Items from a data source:
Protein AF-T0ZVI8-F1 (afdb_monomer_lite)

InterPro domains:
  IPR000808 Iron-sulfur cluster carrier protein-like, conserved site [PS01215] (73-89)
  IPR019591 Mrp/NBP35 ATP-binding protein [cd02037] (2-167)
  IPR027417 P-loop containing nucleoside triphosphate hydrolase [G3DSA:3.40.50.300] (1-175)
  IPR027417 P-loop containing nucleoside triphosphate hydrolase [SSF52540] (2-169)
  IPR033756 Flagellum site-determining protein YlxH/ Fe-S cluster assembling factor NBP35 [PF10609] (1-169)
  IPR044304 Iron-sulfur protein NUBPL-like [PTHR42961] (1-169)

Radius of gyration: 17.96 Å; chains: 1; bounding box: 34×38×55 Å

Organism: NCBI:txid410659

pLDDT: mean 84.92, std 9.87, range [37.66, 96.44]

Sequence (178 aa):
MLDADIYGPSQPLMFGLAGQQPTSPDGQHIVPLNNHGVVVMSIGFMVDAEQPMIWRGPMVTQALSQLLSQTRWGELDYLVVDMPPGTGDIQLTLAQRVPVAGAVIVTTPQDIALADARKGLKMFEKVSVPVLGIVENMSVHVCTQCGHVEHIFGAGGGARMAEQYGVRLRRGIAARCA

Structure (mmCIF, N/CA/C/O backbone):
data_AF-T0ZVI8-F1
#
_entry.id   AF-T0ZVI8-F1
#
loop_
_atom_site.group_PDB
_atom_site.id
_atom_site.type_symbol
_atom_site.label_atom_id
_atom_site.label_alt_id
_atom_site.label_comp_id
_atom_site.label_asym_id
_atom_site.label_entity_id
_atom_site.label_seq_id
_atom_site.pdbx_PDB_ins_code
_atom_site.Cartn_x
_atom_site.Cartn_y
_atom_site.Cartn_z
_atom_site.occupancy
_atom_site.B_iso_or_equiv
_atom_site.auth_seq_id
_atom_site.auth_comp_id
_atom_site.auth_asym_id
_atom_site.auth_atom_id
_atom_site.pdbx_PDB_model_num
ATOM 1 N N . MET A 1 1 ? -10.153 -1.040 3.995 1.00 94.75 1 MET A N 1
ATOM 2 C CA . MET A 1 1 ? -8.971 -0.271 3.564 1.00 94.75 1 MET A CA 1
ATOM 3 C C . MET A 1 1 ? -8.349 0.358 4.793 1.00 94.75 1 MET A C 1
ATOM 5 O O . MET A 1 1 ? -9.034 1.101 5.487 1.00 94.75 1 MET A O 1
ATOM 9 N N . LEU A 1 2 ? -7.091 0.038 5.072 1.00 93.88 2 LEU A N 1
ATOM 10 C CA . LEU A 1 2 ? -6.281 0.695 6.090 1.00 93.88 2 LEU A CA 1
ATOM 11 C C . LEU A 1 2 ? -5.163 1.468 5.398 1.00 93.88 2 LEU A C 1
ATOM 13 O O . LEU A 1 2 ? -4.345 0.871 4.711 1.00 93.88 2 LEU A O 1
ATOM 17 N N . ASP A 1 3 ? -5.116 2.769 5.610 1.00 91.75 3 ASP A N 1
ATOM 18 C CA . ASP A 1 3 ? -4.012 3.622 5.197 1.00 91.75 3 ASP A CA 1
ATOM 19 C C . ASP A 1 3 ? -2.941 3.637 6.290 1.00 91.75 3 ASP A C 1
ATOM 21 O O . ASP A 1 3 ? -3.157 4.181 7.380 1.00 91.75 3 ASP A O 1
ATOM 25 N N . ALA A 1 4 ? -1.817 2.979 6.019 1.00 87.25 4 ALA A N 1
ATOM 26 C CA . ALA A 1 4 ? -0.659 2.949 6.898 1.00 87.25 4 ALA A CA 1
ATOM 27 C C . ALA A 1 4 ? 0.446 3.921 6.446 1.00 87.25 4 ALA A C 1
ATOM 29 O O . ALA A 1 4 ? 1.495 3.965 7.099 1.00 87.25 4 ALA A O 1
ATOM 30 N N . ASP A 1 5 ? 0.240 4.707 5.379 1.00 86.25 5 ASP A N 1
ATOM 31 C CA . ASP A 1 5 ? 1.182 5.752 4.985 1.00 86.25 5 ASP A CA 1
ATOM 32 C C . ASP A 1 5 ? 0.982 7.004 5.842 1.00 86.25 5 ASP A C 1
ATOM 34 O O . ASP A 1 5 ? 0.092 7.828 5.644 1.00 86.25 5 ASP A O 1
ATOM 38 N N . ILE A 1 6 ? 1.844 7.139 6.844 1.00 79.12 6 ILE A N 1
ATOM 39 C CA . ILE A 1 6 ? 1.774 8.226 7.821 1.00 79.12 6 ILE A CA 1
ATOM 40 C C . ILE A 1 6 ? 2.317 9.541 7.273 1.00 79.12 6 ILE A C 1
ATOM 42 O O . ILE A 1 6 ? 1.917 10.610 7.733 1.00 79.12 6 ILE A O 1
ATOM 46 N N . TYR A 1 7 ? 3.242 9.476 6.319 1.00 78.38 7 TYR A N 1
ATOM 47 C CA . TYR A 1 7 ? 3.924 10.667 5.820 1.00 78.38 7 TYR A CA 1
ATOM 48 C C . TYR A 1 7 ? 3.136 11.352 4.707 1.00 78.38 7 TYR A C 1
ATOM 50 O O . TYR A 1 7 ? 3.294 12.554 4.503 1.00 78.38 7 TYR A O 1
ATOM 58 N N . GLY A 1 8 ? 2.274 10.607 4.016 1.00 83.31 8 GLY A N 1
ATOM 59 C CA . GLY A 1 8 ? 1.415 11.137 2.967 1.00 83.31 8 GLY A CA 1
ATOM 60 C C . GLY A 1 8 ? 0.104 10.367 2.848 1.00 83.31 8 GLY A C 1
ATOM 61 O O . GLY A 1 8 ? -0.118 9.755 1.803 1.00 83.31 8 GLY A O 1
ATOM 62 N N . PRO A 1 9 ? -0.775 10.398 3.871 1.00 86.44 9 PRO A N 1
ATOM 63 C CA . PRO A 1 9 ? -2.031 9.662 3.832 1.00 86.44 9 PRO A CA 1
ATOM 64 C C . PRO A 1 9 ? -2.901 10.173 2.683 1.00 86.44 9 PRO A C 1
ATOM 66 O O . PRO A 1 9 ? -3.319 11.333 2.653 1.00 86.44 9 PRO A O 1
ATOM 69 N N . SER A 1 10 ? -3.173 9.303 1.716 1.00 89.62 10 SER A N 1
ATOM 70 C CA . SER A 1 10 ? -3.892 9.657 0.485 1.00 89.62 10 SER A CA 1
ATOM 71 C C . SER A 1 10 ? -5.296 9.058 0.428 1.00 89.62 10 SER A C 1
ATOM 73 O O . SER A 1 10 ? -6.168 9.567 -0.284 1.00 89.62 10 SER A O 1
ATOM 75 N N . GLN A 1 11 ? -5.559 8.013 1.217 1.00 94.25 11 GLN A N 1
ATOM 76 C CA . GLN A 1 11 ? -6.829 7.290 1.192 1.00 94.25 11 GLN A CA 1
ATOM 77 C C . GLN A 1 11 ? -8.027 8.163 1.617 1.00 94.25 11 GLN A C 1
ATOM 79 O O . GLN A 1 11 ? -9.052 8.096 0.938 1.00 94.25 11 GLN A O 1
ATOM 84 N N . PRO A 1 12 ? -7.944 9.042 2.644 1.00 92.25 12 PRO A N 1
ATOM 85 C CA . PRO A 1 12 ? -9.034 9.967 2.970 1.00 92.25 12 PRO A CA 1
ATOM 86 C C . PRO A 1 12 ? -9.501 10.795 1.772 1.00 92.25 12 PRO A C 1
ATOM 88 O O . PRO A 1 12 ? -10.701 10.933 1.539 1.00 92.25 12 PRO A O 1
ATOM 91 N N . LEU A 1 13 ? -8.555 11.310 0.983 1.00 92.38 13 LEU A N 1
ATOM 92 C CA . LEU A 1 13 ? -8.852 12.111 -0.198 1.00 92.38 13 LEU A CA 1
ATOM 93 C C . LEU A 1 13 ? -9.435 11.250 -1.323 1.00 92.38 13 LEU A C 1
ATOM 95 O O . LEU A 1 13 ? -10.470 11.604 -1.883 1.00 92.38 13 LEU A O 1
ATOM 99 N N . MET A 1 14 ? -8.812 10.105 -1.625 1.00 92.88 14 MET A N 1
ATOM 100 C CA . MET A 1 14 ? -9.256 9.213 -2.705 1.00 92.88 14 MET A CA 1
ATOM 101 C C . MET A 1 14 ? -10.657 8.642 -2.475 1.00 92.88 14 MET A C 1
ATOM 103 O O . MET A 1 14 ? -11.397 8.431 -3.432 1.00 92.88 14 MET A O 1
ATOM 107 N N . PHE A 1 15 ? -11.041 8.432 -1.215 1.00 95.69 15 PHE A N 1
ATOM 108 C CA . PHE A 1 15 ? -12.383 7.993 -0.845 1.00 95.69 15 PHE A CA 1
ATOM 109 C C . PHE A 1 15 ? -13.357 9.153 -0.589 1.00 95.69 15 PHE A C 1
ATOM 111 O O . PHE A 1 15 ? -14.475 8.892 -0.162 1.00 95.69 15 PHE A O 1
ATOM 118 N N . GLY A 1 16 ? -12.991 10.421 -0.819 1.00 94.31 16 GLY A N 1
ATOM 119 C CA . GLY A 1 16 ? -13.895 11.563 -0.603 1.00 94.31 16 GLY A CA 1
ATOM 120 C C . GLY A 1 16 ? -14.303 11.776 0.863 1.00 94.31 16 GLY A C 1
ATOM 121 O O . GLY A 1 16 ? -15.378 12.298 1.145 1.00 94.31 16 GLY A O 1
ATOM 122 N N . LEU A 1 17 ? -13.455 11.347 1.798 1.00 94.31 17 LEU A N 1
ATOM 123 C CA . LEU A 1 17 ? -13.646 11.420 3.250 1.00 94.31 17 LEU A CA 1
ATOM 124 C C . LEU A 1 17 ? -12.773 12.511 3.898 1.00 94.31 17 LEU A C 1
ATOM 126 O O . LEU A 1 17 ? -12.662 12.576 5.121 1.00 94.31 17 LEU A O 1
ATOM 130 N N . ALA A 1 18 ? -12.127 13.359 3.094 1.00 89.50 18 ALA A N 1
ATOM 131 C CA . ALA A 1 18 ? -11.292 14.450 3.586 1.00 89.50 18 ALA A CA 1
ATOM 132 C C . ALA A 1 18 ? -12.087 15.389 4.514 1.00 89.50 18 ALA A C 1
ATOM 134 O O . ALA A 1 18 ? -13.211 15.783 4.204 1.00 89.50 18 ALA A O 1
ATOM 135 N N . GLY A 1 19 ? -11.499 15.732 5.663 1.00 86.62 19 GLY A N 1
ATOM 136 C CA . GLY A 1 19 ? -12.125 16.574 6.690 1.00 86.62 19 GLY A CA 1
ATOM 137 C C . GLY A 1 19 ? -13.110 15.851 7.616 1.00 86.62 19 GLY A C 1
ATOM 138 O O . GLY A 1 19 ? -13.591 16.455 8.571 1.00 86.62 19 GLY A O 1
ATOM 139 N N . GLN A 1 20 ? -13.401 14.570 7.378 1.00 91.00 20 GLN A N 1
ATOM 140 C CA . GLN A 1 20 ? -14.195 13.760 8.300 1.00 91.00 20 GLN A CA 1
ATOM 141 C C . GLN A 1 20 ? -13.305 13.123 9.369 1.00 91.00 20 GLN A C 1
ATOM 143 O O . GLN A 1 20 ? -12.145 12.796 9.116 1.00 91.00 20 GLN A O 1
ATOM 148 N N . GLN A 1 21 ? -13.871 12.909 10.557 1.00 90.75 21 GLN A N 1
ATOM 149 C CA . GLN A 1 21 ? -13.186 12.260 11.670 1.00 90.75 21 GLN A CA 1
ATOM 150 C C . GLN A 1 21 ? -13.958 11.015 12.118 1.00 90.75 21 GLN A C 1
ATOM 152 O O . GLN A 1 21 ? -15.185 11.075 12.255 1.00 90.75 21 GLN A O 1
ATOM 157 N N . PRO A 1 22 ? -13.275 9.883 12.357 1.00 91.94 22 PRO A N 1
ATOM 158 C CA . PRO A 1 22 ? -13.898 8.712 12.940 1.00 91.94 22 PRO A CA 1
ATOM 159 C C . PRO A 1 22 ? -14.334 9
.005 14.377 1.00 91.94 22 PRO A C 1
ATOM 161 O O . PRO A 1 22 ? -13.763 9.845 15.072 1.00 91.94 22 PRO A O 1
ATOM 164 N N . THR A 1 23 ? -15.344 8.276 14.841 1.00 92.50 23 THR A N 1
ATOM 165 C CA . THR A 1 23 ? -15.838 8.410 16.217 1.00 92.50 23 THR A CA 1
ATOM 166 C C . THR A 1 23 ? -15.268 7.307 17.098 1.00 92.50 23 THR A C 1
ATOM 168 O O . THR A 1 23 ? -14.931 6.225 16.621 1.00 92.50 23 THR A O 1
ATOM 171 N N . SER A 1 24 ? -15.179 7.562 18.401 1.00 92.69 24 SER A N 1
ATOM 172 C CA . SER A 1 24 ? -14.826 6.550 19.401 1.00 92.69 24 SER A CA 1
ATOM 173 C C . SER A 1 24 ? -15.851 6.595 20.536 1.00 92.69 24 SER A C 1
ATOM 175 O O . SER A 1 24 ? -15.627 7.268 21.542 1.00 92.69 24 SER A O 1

Problem description
Each line above from the one with "ATOM 32 C C" up to and including the one with "ATOM 84 N N" must be set down exactly, and no line outside that span may appear.

Result
ATOM 32 C C . ASP A 1 5 ? 0.982 7.004 5.842 1.00 86.25 5 ASP A C 1
ATOM 34 O O . ASP A 1 5 ? 0.092 7.828 5.644 1.00 86.25 5 ASP A O 1
ATOM 38 N N . ILE A 1 6 ? 1.844 7.139 6.844 1.00 79.12 6 ILE A N 1
ATOM 39 C CA . ILE A 1 6 ? 1.774 8.226 7.821 1.00 79.12 6 ILE A CA 1
ATOM 40 C C . ILE A 1 6 ? 2.317 9.541 7.273 1.00 79.12 6 ILE A C 1
ATOM 42 O O . ILE A 1 6 ? 1.917 10.610 7.733 1.00 79.12 6 ILE A O 1
ATOM 46 N N . TYR A 1 7 ? 3.242 9.476 6.319 1.00 78.38 7 TYR A N 1
ATOM 47 C CA . TYR A 1 7 ? 3.924 10.667 5.820 1.00 78.38 7 TYR A CA 1
ATOM 48 C C . TYR A 1 7 ? 3.136 11.352 4.707 1.00 78.38 7 TYR A C 1
ATOM 50 O O . TYR A 1 7 ? 3.294 12.554 4.503 1.00 78.38 7 TYR A O 1
ATOM 58 N N . GLY A 1 8 ? 2.274 10.607 4.016 1.00 83.31 8 GLY A N 1
ATOM 59 C CA . GLY A 1 8 ? 1.415 11.137 2.967 1.00 83.31 8 GLY A CA 1
ATOM 60 C C . GLY A 1 8 ? 0.104 10.367 2.848 1.00 83.31 8 GLY A C 1
ATOM 61 O O . GLY A 1 8 ? -0.118 9.755 1.803 1.00 83.31 8 GLY A O 1
ATOM 62 N N . PRO A 1 9 ? -0.775 10.398 3.871 1.00 86.44 9 PRO A N 1
ATOM 63 C CA . PRO A 1 9 ? -2.031 9.662 3.832 1.00 86.44 9 PRO A CA 1
ATOM 64 C C . PRO A 1 9 ? -2.901 10.173 2.683 1.00 86.44 9 PRO A C 1
ATOM 66 O O . PRO A 1 9 ? -3.319 11.333 2.653 1.00 86.44 9 PRO A O 1
ATOM 69 N N . SER A 1 10 ? -3.173 9.303 1.716 1.00 89.62 10 SER A N 1
ATOM 70 C CA . SER A 1 10 ? -3.892 9.657 0.485 1.00 89.62 10 SER A CA 1
ATOM 71 C C . SER A 1 10 ? -5.296 9.058 0.428 1.00 89.62 10 SER A C 1
ATOM 73 O O . SER A 1 10 ? -6.168 9.567 -0.284 1.00 89.62 10 SER A O 1
ATOM 75 N N . GLN A 1 11 ? -5.559 8.013 1.217 1.00 94.25 11 GLN A N 1
ATOM 76 C CA . GLN A 1 11 ? -6.829 7.290 1.192 1.00 94.25 11 GLN A CA 1
ATOM 77 C C . GLN A 1 11 ? -8.027 8.163 1.617 1.00 94.25 11 GLN A C 1
ATOM 79 O O . GLN A 1 11 ? -9.052 8.096 0.938 1.00 94.25 11 GLN A O 1
ATOM 84 N N . PRO A 1 12 ? -7.944 9.042 2.644 1.00 92.25 12 PRO A N 1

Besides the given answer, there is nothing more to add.